• _What the task asks_: For the word "DDHD", return each line of the data in which it occurs.

━━ Data for analysis ━━

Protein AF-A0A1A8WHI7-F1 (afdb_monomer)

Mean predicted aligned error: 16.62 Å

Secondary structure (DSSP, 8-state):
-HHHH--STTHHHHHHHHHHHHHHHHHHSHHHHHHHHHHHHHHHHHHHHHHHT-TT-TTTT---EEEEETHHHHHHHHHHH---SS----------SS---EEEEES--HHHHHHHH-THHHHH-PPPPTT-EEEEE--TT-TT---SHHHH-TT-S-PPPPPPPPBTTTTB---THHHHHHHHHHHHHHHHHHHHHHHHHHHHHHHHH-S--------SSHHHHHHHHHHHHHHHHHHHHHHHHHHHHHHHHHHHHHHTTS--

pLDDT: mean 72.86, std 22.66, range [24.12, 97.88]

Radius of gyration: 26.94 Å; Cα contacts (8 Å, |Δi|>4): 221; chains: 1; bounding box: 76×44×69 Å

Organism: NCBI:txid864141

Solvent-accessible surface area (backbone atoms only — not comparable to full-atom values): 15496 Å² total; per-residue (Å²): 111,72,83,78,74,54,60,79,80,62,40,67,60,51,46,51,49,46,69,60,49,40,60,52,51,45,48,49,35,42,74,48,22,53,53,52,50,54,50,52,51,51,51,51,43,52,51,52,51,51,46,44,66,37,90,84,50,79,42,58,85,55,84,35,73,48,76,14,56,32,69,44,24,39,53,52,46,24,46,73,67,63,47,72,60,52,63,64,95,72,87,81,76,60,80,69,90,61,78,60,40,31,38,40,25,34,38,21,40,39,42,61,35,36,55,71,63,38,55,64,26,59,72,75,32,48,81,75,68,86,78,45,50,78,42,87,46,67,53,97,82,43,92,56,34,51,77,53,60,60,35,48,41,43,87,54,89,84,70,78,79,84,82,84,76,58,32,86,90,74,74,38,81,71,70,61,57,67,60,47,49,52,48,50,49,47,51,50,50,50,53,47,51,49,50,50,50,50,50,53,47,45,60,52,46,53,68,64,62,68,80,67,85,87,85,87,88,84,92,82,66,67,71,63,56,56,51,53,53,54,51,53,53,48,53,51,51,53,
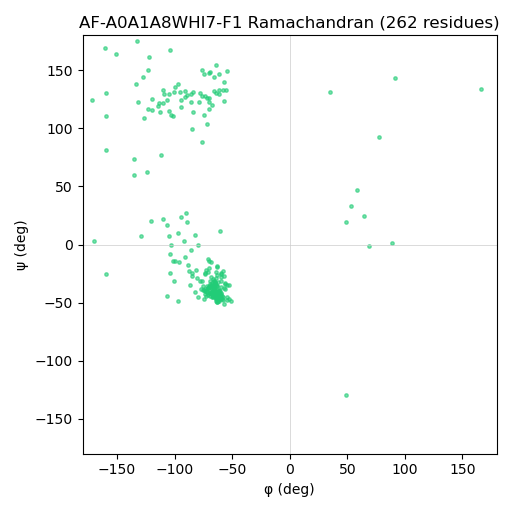50,54,48,51,52,55,49,51,50,51,55,50,51,52,54,51,50,59,60,62,63,73,74,76,78,136

InterPro domains:
  IPR004177 DDHD domain [PF02862] (96-218)
  IPR004177 DDHD domain [PS51043] (96-264)
  IPR004177 DDHD domain [SM01127] (96-257)
  IPR029058 Alpha/Beta hydrolase fold [SSF53474] (23-182)
  IPR058055 PA-PLA1 [PTHR23509] (4-214)

Nearest PDB structures (foldseek):
  3jx9-assembly1_B  TM=2.051E-01  e=1.389E+00  Exiguobacterium sibiricum 255-15

Foldseek 3Di:
DLVVPDDPVCSVVVVVCCVPVVVVVQLQPAVSVVVVLVVVLVVQQVVLVCQCPPPVNVCVPPAAEAEAEECRLQSVCCQVVVDDLHDYPDNDHHDRPDDHQEYEYELYLNQVSCCVPPVVLLPVADDDDPRYHYHQHYDPPSPRGDDRVCSRCVPDPDDDDDDQQADPPPSHRPPCCVVVVVVVVVVVVVVVVVVVVVVVVCVVVCVVVPPDDDDDDDDDDVVVVVVVVVVVVVVVVVVVVVVVVVVVVVVVVVVVVVVVPPDD

Structure (mmCIF, N/CA/C/O backbone):
data_AF-A0A1A8WHI7-F1
#
_entry.id   AF-A0A1A8WHI7-F1
#
loop_
_atom_site.group_PDB
_atom_site.id
_atom_site.type_symbol
_atom_site.label_atom_id
_atom_site.label_alt_id
_atom_site.label_comp_id
_atom_site.label_asym_id
_atom_site.label_entity_id
_atom_site.label_seq_id
_atom_site.pdbx_PDB_ins_code
_atom_site.Cartn_x
_atom_site.Cartn_y
_atom_site.Cartn_z
_atom_site.occupancy
_atom_site.B_iso_or_equiv
_atom_site.auth_seq_id
_atom_site.auth_comp_id
_atom_site.auth_asym_id
_atom_site.auth_atom_id
_atom_site.pdbx_PDB_model_num
ATOM 1 N N . VAL A 1 1 ? 19.023 20.499 5.357 1.00 54.59 1 VAL A N 1
ATOM 2 C CA . VAL A 1 1 ? 20.331 19.830 5.145 1.00 54.59 1 VAL A CA 1
ATOM 3 C C . VAL A 1 1 ? 20.659 19.698 3.660 1.00 54.59 1 VAL A C 1
ATOM 5 O O . VAL A 1 1 ? 21.638 20.299 3.253 1.00 54.59 1 VAL A O 1
ATOM 8 N N . PHE A 1 2 ? 19.822 19.058 2.831 1.00 48.16 2 PHE A N 1
ATOM 9 C CA . PHE A 1 2 ? 20.085 18.848 1.390 1.00 48.16 2 PHE A CA 1
ATOM 10 C C . PHE A 1 2 ? 20.397 20.106 0.554 1.00 48.16 2 PHE A C 1
ATOM 12 O O . PHE A 1 2 ? 21.267 20.061 -0.308 1.00 48.16 2 PHE A O 1
ATOM 19 N N . ASN A 1 3 ? 19.784 21.256 0.853 1.00 53.19 3 ASN A N 1
ATOM 20 C CA . ASN A 1 3 ? 20.113 22.520 0.172 1.00 53.19 3 ASN A CA 1
ATOM 21 C C . ASN A 1 3 ? 21.515 23.064 0.509 1.00 53.19 3 ASN A C 1
ATOM 23 O O . ASN A 1 3 ? 21.995 23.943 -0.189 1.00 53.19 3 ASN A O 1
ATOM 27 N N . ARG A 1 4 ? 22.166 22.569 1.572 1.00 55.44 4 ARG A N 1
ATOM 28 C CA . ARG A 1 4 ? 23.510 23.002 1.999 1.00 55.44 4 ARG A CA 1
ATOM 29 C C . ARG A 1 4 ? 24.637 22.095 1.492 1.00 55.44 4 ARG A C 1
ATOM 31 O O . ARG A 1 4 ? 25.788 22.492 1.562 1.00 55.44 4 ARG A O 1
ATOM 38 N N . ILE A 1 5 ? 24.309 20.895 1.008 1.00 64.12 5 ILE A N 1
ATOM 39 C CA . ILE A 1 5 ? 25.267 19.913 0.460 1.00 64.12 5 ILE A CA 1
ATOM 40 C C . ILE A 1 5 ? 25.242 19.846 -1.072 1.00 64.12 5 ILE A C 1
ATOM 42 O O . ILE A 1 5 ? 26.096 19.203 -1.672 1.00 64.12 5 ILE A O 1
ATOM 46 N N . ASN A 1 6 ? 24.285 20.511 -1.723 1.00 52.25 6 ASN A N 1
ATOM 47 C CA . ASN A 1 6 ? 24.230 20.575 -3.178 1.00 52.25 6 ASN A CA 1
ATOM 48 C C . ASN A 1 6 ? 25.106 21.713 -3.711 1.00 52.25 6 ASN A C 1
ATOM 50 O O . ASN A 1 6 ? 24.865 22.878 -3.413 1.00 52.25 6 ASN A O 1
ATOM 54 N N . ILE A 1 7 ? 26.063 21.372 -4.575 1.00 59.53 7 ILE A N 1
ATOM 55 C CA . ILE A 1 7 ? 26.687 22.336 -5.488 1.00 59.53 7 ILE A CA 1
ATOM 56 C C . ILE A 1 7 ? 25.662 22.773 -6.553 1.00 59.53 7 ILE A C 1
ATOM 58 O O . ILE A 1 7 ? 24.788 21.987 -6.933 1.00 59.53 7 ILE A O 1
ATOM 62 N N . ASN A 1 8 ? 25.755 24.015 -7.037 1.00 61.31 8 ASN A N 1
ATOM 63 C CA . ASN A 1 8 ? 24.739 24.629 -7.910 1.00 61.31 8 ASN A CA 1
ATOM 64 C C . ASN A 1 8 ? 24.577 23.919 -9.271 1.00 61.31 8 ASN A C 1
ATOM 66 O O . ASN A 1 8 ? 23.503 23.940 -9.870 1.00 61.31 8 ASN A O 1
ATOM 70 N N . THR A 1 9 ? 25.618 23.243 -9.754 1.00 60.25 9 THR A N 1
ATOM 71 C CA . THR A 1 9 ? 25.630 22.566 -11.057 1.00 60.25 9 THR A CA 1
ATOM 72 C C . THR A 1 9 ? 24.715 21.340 -11.059 1.00 60.25 9 THR A C 1
ATOM 74 O O . THR A 1 9 ? 25.000 20.390 -10.342 1.00 60.25 9 THR A O 1
ATOM 77 N N . MET A 1 10 ? 23.649 21.305 -11.868 1.00 63.31 10 MET A N 1
ATOM 78 C CA . MET A 1 10 ? 22.612 20.245 -11.861 1.00 63.31 10 MET A CA 1
ATOM 79 C C . MET A 1 10 ? 21.787 20.151 -10.560 1.00 63.31 10 MET A C 1
ATOM 81 O O . MET A 1 10 ? 21.245 19.089 -10.241 1.00 63.31 10 MET A O 1
ATOM 85 N N . ALA A 1 11 ? 21.678 21.240 -9.792 1.00 66.12 11 ALA A N 1
ATOM 86 C CA . ALA A 
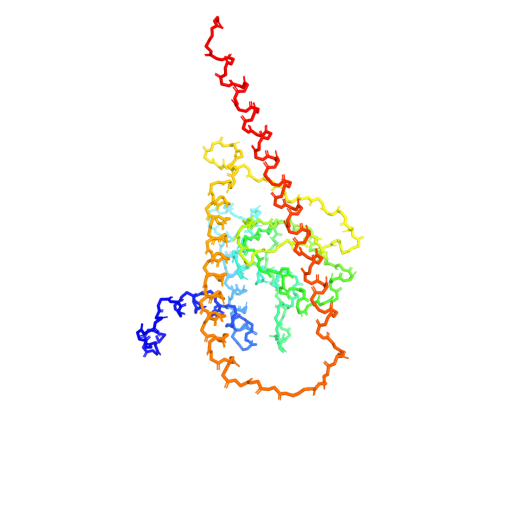1 11 ? 20.914 21.247 -8.543 1.00 66.12 11 ALA A CA 1
ATOM 87 C C . ALA A 1 11 ? 19.441 20.841 -8.741 1.00 66.12 11 ALA A C 1
ATOM 89 O O . ALA A 1 11 ? 18.905 20.106 -7.918 1.00 66.12 11 ALA A O 1
ATOM 90 N N . GLU A 1 12 ? 18.804 21.245 -9.844 1.00 60.31 12 GLU A N 1
ATOM 91 C CA . GLU A 1 12 ? 17.411 20.886 -10.154 1.00 60.31 12 GLU A CA 1
ATOM 92 C C . GLU A 1 12 ? 17.245 19.400 -10.484 1.00 60.31 12 GLU A C 1
ATOM 94 O O . GLU A 1 12 ? 16.367 18.742 -9.930 1.00 60.31 12 GLU A O 1
ATOM 99 N N . THR A 1 13 ? 18.134 18.831 -11.301 1.00 59.56 13 THR A N 1
ATOM 100 C CA . THR A 1 13 ? 18.126 17.396 -11.614 1.00 59.56 13 THR A CA 1
ATOM 101 C C . THR A 1 13 ? 18.393 16.555 -10.367 1.00 59.56 13 THR A C 1
ATOM 103 O O . THR A 1 13 ? 17.664 15.600 -10.108 1.00 59.56 13 THR A O 1
ATOM 106 N N . ARG A 1 14 ? 19.375 16.933 -9.533 1.00 65.88 14 ARG A N 1
ATOM 107 C CA . ARG A 1 14 ? 19.614 16.262 -8.243 1.00 65.88 14 ARG A CA 1
ATOM 108 C C . ARG A 1 14 ? 18.448 16.427 -7.286 1.00 65.88 14 ARG A C 1
ATOM 110 O O . ARG A 1 14 ? 18.154 15.503 -6.541 1.00 65.88 14 ARG A O 1
ATOM 117 N N . LYS A 1 15 ? 17.769 17.572 -7.301 1.00 61.69 15 LYS A N 1
ATOM 118 C CA . LYS A 1 15 ? 16.565 17.785 -6.502 1.00 61.69 15 LYS A CA 1
ATOM 119 C C . LYS A 1 15 ? 15.447 16.845 -6.946 1.00 61.69 15 LYS A C 1
ATOM 121 O O . LYS A 1 15 ? 14.849 16.231 -6.080 1.00 61.69 15 LYS A O 1
ATOM 126 N N . ILE A 1 16 ? 15.214 16.662 -8.247 1.00 60.28 16 ILE A N 1
ATOM 127 C CA . ILE A 1 16 ? 14.216 15.709 -8.766 1.00 60.28 16 ILE A CA 1
ATOM 128 C C . ILE A 1 16 ? 14.587 14.270 -8.385 1.00 60.28 16 ILE A C 1
ATOM 130 O O . ILE A 1 16 ? 13.771 13.568 -7.797 1.00 60.28 16 ILE A O 1
ATOM 134 N N . VAL A 1 17 ? 15.834 13.852 -8.630 1.00 61.03 17 VAL A N 1
ATOM 135 C CA . VAL A 1 17 ? 16.303 12.504 -8.265 1.00 61.03 17 VAL A CA 1
ATOM 136 C C . VAL A 1 17 ? 16.197 12.278 -6.756 1.00 61.03 17 VAL A C 1
ATOM 138 O O . VAL A 1 17 ? 15.692 11.246 -6.336 1.00 61.03 17 VAL A O 1
ATOM 141 N N . ASN A 1 18 ? 16.588 13.245 -5.928 1.00 60.81 18 ASN A N 1
ATOM 142 C CA . ASN A 1 18 ? 16.479 13.124 -4.474 1.00 60.81 18 ASN A CA 1
ATOM 143 C C . ASN A 1 18 ? 15.025 13.147 -3.986 1.00 60.81 18 ASN A C 1
ATOM 145 O O . ASN A 1 18 ? 14.715 12.445 -3.032 1.00 60.81 18 ASN A O 1
ATOM 149 N N . LEU A 1 19 ? 14.141 13.922 -4.621 1.00 60.66 19 LEU A N 1
ATOM 150 C CA . LEU A 1 19 ? 12.718 13.970 -4.270 1.00 60.66 19 LEU A CA 1
ATOM 151 C C . LEU A 1 19 ? 11.989 12.670 -4.627 1.00 60.66 19 LEU A C 1
ATOM 153 O O . LEU A 1 19 ? 11.039 12.319 -3.947 1.00 60.66 19 LEU A O 1
ATOM 157 N N . SER A 1 20 ? 12.403 11.962 -5.682 1.00 60.28 20 SER A N 1
ATOM 158 C CA . SER A 1 20 ? 11.737 10.724 -6.119 1.00 60.28 20 SER A CA 1
ATOM 159 C C . SER A 1 20 ? 12.425 9.459 -5.599 1.00 60.28 20 SER A C 1
ATOM 161 O O . SER A 1 20 ? 11.773 8.565 -5.068 1.00 60.28 20 SER A O 1
ATOM 163 N N . ALA A 1 21 ? 13.748 9.365 -5.741 1.00 67.00 21 ALA A N 1
ATOM 164 C CA . ALA A 1 21 ? 14.521 8.194 -5.334 1.00 67.00 21 ALA A CA 1
ATOM 165 C C . ALA A 1 21 ? 14.895 8.226 -3.847 1.00 67.00 21 ALA A C 1
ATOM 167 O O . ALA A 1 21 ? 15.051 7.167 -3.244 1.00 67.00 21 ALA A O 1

━━━

• _Answer box_:
  IPR004177 DDHD domain [PF02862] (96-218)
  IPR004177 DDHD domain [PS51043] (96-264)
  IPR004177 DDHD domain [SM01127] (96-257)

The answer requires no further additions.